Accurate spatial interpolation of the air quality index (AQI), computed from concentrations of multiple air pollutants, is essential for regulatory decision-making, yet AQI fields are inherently non-Gaussian and often exhibit complex nonlinear spatial structure. Classical spatial prediction methods such as kriging are linear and rely on Gaussian assumptions, which limits their ability to capture these features and to provide reliable predictive distributions. In this study, we propose \textit{deep classifier kriging} (DCK), a flexible, distribution-free deep learning framework for estimating full predictive distribution functions for univariate and bivariate spatial processes, together with a \textit{data fusion} mechanism that enables modeling of non-collocated bivariate processes and integration of heterogeneous air pollution data sources. Through extensive simulation experiments, we show that DCK consistently outperforms conventional approaches in predictive accuracy and uncertainty quantification. We further apply DCK to probabilistic spatial prediction of AQI by fusing sparse but high-quality station observations with spatially continuous yet biased auxiliary model outputs, yielding spatially resolved predictive distributions that support downstream tasks such as exceedance and extreme-event probability estimation for regulatory risk assessment and policy formulation.

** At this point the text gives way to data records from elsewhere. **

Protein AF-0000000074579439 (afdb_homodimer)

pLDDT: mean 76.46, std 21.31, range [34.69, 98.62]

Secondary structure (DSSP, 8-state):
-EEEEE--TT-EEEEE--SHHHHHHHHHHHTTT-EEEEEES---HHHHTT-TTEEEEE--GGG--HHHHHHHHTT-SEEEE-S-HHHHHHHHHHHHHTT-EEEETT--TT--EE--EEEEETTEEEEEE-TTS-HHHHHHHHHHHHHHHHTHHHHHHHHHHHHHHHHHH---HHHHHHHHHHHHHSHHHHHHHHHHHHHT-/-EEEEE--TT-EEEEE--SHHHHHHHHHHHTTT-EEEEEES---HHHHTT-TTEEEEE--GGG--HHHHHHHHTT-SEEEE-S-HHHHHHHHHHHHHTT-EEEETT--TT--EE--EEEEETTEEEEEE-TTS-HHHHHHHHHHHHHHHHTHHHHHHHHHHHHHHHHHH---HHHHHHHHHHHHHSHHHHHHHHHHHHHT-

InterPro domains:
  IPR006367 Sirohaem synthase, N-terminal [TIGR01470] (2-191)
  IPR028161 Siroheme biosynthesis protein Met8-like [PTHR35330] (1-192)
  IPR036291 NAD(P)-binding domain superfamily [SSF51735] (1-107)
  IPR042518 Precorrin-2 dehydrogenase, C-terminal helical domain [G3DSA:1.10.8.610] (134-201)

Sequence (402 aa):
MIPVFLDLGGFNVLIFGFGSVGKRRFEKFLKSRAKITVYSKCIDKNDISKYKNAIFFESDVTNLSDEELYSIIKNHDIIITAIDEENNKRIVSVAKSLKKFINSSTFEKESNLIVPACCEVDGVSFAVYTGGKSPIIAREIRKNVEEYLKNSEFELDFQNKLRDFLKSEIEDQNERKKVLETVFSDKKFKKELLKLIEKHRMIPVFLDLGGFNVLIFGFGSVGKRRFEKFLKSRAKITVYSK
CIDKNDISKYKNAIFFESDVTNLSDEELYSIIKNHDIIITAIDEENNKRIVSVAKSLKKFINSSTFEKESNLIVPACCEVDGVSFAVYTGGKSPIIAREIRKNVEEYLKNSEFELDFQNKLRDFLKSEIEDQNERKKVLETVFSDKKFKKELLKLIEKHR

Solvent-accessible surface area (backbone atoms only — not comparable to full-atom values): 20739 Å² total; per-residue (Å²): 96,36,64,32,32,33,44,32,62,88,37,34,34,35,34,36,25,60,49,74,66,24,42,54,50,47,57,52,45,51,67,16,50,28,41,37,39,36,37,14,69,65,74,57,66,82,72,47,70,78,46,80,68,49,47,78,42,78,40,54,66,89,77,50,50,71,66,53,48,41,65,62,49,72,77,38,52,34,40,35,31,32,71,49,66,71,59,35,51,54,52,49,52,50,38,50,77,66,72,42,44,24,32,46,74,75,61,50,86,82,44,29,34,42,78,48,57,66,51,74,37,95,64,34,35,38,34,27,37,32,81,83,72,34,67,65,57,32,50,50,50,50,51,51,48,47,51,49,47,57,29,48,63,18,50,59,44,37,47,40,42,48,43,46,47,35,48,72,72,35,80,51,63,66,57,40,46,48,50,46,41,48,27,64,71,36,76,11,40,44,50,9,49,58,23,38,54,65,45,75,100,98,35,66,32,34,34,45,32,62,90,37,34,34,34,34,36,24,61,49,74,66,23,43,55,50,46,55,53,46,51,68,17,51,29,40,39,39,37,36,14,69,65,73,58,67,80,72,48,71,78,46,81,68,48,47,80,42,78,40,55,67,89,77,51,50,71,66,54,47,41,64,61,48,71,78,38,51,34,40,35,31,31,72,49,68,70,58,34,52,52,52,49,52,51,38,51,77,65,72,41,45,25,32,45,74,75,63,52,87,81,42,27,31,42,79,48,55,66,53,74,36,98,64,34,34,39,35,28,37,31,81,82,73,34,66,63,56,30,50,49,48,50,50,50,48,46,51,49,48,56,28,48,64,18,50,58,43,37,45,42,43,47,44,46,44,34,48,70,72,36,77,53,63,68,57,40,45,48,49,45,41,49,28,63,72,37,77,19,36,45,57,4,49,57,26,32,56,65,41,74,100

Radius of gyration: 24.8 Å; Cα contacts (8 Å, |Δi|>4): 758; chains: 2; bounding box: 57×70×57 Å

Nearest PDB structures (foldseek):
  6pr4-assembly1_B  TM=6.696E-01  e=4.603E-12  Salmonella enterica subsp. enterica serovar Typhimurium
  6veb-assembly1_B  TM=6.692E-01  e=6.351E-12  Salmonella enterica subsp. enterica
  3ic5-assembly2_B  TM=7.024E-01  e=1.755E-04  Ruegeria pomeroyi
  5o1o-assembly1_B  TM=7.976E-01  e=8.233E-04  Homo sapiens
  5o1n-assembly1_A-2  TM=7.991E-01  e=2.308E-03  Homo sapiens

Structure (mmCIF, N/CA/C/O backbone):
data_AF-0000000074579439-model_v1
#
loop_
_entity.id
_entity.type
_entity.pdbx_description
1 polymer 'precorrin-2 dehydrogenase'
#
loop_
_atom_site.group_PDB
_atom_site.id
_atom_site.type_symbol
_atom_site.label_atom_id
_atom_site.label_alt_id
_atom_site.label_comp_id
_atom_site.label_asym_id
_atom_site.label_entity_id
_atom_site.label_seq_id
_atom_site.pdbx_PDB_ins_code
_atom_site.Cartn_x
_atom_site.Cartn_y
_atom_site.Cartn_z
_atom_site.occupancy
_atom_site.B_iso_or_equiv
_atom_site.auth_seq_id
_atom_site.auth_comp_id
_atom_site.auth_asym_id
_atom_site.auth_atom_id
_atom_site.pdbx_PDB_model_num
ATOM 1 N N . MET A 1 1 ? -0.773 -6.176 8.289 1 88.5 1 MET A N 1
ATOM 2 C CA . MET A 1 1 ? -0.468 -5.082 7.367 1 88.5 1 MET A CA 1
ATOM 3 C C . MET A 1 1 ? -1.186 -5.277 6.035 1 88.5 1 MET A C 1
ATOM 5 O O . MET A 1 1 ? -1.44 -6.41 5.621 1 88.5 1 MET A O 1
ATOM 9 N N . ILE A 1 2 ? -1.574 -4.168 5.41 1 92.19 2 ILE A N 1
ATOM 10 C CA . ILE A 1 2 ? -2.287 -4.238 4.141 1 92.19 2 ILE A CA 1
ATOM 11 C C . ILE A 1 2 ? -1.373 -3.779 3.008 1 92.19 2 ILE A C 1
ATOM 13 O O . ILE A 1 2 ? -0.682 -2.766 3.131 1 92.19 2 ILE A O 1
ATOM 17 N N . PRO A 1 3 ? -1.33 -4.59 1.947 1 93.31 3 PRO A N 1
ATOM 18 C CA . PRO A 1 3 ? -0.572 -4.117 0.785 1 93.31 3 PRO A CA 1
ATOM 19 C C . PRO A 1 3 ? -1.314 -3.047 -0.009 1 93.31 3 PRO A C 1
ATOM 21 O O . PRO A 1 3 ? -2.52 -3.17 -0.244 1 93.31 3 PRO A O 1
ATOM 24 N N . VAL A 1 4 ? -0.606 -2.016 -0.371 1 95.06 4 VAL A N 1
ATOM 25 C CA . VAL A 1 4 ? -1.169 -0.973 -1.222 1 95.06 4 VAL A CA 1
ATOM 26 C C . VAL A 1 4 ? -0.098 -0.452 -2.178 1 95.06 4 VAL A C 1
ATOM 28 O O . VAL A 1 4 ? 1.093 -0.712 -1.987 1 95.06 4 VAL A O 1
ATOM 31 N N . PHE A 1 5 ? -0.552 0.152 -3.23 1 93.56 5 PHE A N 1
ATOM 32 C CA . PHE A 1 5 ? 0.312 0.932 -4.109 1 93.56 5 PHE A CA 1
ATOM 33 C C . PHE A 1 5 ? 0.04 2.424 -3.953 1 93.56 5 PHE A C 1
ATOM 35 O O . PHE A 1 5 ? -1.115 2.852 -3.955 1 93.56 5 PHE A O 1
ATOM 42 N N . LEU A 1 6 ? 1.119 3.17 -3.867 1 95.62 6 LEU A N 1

翻译：空气质量指数（AQI）由多种空气污染物浓度计算得出，其准确的空间插值对于监管决策至关重要。然而，AQI场本质上具有非高斯特性，且常表现出复杂的非线性空间结构。经典的空间预测方法（如克里金法）是线性的，并依赖于高斯假设，这限制了它们捕捉这些特征以及提供可靠预测分布的能力。本研究提出了一种灵活、无分布的深度学习框架——\textit{深度分类克里金法}（DCK），用于估计单变量和双变量空间过程的完整预测分布函数，同时引入一种\textit{数据融合}机制，能够对非同位双变量过程进行建模，并整合异构的空气污染数据源。通过大量模拟实验，我们证明DCK在预测准确性和不确定性量化方面持续优于传统方法。我们进一步将DCK应用于AQI的概率空间预测，通过融合稀疏但高质量的地面站点观测数据与空间连续但存在偏差的辅助模型输出，生成了空间分辨的预测分布。这些分布支持下游任务，如用于监管风险评估和政策制定的超标概率与极端事件概率估计。